> _How to complete this task_:
Among the records that follow, set down only the lines from the one containing "ATOM 44 C CA" to the one containing "ATOM 87 N N", both included, exactly.

> _Data in this exercise_:
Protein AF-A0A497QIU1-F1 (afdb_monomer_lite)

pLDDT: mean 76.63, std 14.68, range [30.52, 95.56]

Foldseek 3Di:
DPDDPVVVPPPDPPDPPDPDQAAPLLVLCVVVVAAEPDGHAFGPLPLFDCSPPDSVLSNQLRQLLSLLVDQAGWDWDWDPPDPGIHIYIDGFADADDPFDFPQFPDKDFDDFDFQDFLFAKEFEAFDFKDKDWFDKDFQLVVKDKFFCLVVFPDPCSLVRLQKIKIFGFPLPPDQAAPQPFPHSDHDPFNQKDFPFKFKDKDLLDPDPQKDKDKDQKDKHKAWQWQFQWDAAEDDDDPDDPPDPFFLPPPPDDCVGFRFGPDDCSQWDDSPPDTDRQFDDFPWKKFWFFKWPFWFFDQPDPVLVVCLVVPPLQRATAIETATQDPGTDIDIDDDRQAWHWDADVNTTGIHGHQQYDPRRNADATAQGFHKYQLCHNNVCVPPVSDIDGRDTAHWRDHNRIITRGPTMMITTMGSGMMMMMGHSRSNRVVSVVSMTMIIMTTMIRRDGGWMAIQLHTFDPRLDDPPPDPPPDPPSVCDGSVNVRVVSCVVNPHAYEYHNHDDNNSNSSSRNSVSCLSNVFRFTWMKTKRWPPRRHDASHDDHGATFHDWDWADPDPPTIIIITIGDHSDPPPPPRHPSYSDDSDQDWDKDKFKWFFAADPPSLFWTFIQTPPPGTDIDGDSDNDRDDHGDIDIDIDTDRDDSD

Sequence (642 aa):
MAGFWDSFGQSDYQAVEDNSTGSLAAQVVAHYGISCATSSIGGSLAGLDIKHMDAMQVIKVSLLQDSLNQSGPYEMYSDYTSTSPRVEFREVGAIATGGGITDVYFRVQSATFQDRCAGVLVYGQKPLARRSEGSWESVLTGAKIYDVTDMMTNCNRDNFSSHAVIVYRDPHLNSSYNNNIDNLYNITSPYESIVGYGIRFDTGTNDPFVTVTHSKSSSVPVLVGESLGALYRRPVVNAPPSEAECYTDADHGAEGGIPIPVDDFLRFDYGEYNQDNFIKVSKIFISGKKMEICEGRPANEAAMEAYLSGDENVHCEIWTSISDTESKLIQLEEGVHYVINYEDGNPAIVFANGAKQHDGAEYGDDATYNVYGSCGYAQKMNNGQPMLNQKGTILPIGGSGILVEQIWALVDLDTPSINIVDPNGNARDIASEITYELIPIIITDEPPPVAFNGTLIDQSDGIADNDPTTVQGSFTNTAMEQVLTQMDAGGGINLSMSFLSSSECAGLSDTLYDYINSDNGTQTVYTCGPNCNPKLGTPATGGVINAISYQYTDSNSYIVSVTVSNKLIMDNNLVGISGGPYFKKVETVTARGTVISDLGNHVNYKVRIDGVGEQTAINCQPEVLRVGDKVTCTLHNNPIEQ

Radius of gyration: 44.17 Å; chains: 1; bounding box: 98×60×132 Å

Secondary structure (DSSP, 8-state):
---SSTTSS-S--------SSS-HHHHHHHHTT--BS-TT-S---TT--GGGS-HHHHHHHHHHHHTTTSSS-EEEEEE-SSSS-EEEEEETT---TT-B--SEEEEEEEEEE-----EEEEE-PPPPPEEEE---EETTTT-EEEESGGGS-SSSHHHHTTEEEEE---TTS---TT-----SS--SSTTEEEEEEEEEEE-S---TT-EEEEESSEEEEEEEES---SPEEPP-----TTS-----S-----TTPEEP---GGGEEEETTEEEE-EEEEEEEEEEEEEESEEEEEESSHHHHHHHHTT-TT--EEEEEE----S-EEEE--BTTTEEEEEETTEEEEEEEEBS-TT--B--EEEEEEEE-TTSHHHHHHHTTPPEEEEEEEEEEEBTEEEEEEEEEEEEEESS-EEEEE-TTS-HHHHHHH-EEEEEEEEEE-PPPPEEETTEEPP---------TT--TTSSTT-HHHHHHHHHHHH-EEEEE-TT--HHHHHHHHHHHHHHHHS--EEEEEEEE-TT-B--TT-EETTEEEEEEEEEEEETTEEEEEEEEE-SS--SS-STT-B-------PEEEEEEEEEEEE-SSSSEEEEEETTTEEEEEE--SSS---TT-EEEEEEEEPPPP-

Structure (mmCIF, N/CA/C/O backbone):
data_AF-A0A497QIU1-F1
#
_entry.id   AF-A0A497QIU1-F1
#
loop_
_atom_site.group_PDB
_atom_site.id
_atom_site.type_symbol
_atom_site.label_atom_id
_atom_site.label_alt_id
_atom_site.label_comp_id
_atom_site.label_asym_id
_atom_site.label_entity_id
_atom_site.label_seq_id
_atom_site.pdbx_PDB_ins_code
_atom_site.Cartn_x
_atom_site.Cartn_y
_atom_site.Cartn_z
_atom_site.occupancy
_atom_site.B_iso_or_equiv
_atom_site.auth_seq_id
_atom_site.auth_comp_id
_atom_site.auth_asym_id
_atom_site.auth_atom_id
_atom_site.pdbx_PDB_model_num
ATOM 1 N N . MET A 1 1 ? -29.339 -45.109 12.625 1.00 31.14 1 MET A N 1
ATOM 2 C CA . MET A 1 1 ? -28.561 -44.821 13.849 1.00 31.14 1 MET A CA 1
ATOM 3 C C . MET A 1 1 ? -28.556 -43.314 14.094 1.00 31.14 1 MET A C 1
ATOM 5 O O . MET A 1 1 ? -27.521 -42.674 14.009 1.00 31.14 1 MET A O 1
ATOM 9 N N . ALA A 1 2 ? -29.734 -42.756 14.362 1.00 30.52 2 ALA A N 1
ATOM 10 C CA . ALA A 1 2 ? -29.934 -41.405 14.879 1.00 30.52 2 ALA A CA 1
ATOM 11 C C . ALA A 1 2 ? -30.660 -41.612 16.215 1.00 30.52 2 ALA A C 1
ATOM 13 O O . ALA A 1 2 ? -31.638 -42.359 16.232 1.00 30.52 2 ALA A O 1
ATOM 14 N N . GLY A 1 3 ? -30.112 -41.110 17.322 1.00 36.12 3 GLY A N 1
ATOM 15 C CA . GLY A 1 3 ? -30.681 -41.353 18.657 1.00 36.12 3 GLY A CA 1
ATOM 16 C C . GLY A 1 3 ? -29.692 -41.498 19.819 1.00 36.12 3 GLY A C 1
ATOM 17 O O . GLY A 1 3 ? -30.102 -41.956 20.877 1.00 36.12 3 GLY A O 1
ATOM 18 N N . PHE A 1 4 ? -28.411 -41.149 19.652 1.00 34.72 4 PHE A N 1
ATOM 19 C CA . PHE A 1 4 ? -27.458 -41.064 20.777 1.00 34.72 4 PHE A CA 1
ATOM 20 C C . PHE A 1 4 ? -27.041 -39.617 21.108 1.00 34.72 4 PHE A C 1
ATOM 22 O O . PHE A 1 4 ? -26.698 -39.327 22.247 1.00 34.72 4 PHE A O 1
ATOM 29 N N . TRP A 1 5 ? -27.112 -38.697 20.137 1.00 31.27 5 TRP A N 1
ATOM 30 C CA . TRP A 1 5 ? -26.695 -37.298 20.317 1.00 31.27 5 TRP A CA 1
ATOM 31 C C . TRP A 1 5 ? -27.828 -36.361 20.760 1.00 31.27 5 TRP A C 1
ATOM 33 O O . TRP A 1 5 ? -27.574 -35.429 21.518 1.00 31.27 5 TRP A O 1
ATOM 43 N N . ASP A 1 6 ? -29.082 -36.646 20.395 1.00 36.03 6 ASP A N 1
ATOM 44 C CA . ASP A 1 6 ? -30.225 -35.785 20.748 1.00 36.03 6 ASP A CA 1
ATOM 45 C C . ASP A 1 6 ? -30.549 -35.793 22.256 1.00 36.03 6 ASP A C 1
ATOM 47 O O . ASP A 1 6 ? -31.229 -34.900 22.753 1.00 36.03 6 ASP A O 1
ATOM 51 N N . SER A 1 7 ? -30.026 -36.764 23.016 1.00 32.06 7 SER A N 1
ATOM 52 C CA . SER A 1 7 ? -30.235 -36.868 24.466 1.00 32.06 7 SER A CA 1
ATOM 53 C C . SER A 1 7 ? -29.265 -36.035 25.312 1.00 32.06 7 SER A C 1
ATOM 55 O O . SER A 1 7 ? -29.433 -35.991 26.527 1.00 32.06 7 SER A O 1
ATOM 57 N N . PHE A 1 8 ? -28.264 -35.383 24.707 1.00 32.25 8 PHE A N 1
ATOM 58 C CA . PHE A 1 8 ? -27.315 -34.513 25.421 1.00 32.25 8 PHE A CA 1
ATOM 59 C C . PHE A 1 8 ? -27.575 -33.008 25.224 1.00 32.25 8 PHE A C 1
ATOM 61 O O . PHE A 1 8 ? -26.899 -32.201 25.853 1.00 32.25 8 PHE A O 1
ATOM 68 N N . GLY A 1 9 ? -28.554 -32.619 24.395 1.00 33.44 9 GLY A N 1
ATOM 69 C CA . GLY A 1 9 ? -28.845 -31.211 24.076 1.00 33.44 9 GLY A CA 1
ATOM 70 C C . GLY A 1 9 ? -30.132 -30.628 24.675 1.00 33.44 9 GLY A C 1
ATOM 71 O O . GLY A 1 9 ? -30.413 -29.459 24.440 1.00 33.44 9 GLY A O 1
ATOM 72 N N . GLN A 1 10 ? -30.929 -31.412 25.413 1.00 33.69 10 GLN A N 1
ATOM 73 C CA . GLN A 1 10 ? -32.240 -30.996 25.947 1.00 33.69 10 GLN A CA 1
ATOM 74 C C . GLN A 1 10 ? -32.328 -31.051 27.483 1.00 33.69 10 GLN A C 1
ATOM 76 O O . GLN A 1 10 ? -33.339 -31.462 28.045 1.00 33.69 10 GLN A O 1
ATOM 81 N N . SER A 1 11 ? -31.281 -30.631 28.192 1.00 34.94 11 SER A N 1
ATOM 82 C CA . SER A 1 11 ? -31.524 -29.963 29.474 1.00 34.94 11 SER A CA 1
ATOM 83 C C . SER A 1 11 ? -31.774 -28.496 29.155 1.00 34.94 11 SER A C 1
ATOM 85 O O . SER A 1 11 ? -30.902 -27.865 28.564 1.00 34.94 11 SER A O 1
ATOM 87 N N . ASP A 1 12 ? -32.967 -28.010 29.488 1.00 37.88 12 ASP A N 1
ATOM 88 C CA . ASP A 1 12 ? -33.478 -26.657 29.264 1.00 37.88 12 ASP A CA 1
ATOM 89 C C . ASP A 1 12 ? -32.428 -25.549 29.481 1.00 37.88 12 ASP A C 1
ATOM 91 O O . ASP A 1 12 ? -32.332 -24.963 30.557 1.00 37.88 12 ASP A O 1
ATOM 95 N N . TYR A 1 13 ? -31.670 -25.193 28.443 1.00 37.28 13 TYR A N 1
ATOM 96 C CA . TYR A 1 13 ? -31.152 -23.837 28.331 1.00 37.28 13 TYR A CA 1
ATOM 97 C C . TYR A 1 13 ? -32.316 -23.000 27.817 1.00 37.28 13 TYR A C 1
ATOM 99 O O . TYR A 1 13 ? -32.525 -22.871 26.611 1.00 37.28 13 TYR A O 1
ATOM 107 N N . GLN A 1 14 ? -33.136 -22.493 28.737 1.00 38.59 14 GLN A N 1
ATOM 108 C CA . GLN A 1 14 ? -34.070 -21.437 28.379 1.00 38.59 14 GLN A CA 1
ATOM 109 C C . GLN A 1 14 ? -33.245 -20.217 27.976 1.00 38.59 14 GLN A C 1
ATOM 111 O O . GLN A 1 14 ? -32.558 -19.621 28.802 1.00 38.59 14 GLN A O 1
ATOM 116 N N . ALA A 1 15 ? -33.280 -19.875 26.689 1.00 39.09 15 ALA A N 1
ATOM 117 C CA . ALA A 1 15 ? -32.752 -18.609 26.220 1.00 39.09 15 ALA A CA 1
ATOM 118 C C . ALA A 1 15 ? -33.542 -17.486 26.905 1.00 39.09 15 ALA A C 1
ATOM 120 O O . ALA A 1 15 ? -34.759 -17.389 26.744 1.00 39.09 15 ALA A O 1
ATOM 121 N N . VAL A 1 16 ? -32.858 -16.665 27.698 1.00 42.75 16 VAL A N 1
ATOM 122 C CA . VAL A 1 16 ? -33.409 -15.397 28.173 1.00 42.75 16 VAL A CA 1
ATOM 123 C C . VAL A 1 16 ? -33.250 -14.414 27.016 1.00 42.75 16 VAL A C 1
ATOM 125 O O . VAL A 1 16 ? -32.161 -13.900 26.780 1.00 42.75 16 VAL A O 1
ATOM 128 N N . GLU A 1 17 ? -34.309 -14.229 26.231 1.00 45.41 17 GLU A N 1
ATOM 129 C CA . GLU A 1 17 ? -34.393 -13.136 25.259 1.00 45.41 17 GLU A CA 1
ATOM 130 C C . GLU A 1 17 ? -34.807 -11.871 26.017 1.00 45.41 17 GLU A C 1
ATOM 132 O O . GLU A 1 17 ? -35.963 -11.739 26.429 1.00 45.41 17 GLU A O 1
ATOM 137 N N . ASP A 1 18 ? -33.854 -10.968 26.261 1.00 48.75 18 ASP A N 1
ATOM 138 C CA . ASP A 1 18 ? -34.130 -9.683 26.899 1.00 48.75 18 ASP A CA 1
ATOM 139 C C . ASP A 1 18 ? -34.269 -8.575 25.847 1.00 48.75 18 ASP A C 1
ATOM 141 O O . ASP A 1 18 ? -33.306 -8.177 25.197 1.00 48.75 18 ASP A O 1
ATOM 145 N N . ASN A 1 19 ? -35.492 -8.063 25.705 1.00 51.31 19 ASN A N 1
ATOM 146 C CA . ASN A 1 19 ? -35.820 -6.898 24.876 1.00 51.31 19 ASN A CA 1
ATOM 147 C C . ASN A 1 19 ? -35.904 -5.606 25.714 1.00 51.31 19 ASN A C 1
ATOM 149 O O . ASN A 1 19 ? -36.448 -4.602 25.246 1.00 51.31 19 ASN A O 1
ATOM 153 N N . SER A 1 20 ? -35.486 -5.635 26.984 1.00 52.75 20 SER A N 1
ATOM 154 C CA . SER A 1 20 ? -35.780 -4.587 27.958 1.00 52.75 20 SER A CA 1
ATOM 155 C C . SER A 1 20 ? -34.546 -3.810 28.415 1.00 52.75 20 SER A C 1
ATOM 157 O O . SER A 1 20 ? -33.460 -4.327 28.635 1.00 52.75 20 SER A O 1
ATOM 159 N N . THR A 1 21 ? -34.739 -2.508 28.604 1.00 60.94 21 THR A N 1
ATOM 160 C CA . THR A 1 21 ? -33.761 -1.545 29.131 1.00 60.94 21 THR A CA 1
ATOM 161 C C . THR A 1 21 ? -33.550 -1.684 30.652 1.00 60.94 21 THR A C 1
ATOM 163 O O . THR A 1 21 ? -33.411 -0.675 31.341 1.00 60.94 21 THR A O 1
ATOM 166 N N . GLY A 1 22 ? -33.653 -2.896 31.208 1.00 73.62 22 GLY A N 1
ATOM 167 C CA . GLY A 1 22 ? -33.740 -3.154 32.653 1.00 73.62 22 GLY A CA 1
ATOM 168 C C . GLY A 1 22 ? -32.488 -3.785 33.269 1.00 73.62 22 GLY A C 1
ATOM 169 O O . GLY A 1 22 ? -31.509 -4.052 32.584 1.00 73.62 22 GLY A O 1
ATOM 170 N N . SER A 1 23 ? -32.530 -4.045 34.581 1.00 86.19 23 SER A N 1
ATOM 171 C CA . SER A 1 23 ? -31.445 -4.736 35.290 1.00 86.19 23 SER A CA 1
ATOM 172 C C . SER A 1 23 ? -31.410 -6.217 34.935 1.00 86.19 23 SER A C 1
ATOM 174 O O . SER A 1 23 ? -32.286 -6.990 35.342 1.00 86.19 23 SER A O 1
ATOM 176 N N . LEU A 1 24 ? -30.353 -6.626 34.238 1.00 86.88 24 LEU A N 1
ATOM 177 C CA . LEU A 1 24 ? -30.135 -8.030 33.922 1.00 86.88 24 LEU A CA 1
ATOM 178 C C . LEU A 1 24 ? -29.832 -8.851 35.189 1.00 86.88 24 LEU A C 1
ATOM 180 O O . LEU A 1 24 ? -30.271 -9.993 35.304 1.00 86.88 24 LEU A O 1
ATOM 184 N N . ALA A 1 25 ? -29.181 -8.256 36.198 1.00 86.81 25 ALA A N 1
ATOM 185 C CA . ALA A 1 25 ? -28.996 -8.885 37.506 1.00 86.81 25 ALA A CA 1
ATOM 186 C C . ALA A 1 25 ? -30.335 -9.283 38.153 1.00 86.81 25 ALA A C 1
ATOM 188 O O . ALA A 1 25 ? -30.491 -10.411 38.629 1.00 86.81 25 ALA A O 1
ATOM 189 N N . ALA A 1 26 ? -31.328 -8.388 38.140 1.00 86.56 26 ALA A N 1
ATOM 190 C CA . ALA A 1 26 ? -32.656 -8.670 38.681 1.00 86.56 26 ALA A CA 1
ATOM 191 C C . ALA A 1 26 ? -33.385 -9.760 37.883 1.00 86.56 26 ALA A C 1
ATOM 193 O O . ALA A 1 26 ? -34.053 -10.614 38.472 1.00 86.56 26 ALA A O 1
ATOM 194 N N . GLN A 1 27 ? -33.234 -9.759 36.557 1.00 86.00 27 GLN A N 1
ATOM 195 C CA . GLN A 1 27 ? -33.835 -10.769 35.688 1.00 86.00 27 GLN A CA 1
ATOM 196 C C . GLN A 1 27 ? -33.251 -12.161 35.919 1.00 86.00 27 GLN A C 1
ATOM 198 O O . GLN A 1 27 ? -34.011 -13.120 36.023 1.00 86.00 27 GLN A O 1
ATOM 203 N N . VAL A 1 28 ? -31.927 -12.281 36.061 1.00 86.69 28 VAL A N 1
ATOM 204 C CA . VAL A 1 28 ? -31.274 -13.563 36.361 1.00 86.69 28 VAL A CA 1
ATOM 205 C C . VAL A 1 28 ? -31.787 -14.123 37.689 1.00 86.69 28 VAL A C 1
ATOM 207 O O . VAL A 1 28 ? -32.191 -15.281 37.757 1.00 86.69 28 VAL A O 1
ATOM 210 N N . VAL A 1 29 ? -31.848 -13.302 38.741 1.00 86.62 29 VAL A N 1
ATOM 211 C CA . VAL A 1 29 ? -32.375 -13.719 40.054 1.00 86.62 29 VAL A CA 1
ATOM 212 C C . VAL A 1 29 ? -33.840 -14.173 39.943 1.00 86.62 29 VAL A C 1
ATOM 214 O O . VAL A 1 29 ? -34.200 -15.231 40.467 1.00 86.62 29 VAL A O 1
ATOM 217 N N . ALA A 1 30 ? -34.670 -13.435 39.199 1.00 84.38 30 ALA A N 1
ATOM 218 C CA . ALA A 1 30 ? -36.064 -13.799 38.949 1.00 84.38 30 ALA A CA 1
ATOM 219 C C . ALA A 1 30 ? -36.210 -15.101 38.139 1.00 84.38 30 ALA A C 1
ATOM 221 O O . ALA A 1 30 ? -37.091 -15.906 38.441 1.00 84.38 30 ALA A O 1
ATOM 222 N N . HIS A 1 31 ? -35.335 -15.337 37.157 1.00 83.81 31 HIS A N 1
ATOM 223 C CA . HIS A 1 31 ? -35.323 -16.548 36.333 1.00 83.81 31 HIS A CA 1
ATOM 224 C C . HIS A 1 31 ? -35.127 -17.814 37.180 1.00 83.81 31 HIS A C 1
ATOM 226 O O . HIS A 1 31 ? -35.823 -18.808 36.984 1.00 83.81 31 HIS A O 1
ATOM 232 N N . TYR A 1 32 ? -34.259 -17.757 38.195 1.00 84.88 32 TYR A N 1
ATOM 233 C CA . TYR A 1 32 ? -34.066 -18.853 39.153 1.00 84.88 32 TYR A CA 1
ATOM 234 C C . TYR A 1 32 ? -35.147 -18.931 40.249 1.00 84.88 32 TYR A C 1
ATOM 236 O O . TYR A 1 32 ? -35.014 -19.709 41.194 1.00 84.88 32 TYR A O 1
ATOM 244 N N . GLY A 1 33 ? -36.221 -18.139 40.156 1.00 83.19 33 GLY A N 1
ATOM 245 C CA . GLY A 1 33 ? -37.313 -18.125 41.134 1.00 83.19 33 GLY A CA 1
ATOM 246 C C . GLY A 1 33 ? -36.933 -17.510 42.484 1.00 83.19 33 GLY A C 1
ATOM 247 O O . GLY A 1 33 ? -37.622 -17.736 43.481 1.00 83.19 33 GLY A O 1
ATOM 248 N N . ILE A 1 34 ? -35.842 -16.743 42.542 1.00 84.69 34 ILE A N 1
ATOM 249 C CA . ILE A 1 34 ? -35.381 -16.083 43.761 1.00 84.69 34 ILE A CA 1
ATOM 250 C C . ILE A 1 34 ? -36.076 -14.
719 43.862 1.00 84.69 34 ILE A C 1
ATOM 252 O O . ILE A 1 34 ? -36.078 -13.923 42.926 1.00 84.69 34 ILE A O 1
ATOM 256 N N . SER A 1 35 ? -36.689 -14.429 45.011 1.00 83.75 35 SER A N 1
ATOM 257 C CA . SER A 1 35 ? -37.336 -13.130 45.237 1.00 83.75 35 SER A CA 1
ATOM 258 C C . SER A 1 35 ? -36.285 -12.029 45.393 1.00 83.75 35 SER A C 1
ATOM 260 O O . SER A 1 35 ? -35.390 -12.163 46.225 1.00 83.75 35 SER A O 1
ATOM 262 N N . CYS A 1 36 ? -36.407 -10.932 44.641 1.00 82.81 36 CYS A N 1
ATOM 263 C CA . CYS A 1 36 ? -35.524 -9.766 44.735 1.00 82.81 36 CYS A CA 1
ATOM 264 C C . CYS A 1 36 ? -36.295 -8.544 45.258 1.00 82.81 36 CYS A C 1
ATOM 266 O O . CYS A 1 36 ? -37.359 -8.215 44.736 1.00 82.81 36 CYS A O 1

> _Written solution_:
ATOM 44 C CA . ASP A 1 6 ? -30.225 -35.785 20.748 1.00 36.03 6 ASP A CA 1
ATOM 45 C C . ASP A 1 6 ? -30.549 -35.793 22.256 1.00 36.03 6 ASP A C 1
ATOM 47 O O . ASP A 1 6 ? -31.229 -34.900 22.753 1.00 36.03 6 ASP A O 1
ATOM 51 N N . SER A 1 7 ? -30.026 -36.764 23.016 1.00 32.06 7 SER A N 1
ATOM 52 C CA . SER A 1 7 ? -30.235 -36.868 24.466 1.00 32.06 7 SER A CA 1
ATOM 53 C C . SER A 1 7 ? -29.265 -36.035 25.312 1.00 32.06 7 SER A C 1
ATOM 55 O O . SER A 1 7 ? -29.433 -35.991 26.527 1.00 32.06 7 SER A O 1
ATOM 57 N N . PHE A 1 8 ? -28.264 -35.383 24.707 1.00 32.25 8 PHE A N 1
ATOM 58 C CA . PHE A 1 8 ? -27.315 -34.513 25.421 1.00 32.25 8 PHE A CA 1
ATOM 59 C C . PHE A 1 8 ? -27.575 -33.008 25.224 1.00 32.25 8 PHE A C 1
ATOM 61 O O . PHE A 1 8 ? -26.899 -32.201 25.853 1.00 32.25 8 PHE A O 1
ATOM 68 N N . GLY A 1 9 ? -28.554 -32.619 24.395 1.00 33.44 9 GLY A N 1
ATOM 69 C CA . GLY A 1 9 ? -28.845 -31.211 24.076 1.00 33.44 9 GLY A CA 1
ATOM 70 C C . GLY A 1 9 ? -30.132 -30.628 24.675 1.00 33.44 9 GLY A C 1
ATOM 71 O O . GLY A 1 9 ? -30.413 -29.459 24.440 1.00 33.44 9 GLY A O 1
ATOM 72 N N . GLN A 1 10 ? -30.929 -31.412 25.413 1.00 33.69 10 GLN A N 1
ATOM 73 C CA . GLN A 1 10 ? -32.240 -30.996 25.947 1.00 33.69 10 GLN A CA 1
ATOM 74 C C . GLN A 1 10 ? -32.328 -31.051 27.483 1.00 33.69 10 GLN A C 1
ATOM 76 O O . GLN A 1 10 ? -33.339 -31.462 28.045 1.00 33.69 10 GLN A O 1
ATOM 81 N N . SER A 1 11 ? -31.281 -30.631 28.192 1.00 34.94 11 SER A N 1
ATOM 82 C CA . SER A 1 11 ? -31.524 -29.963 29.474 1.00 34.94 11 SER A CA 1
ATOM 83 C C . SER A 1 11 ? -31.774 -28.496 29.155 1.00 34.94 11 SER A C 1
ATOM 85 O O . SER A 1 11 ? -30.902 -27.865 28.564 1.00 34.94 11 SER A O 1
ATOM 87 N N . ASP A 1 12 ? -32.967 -28.010 29.488 1.00 37.88 12 ASP A N 1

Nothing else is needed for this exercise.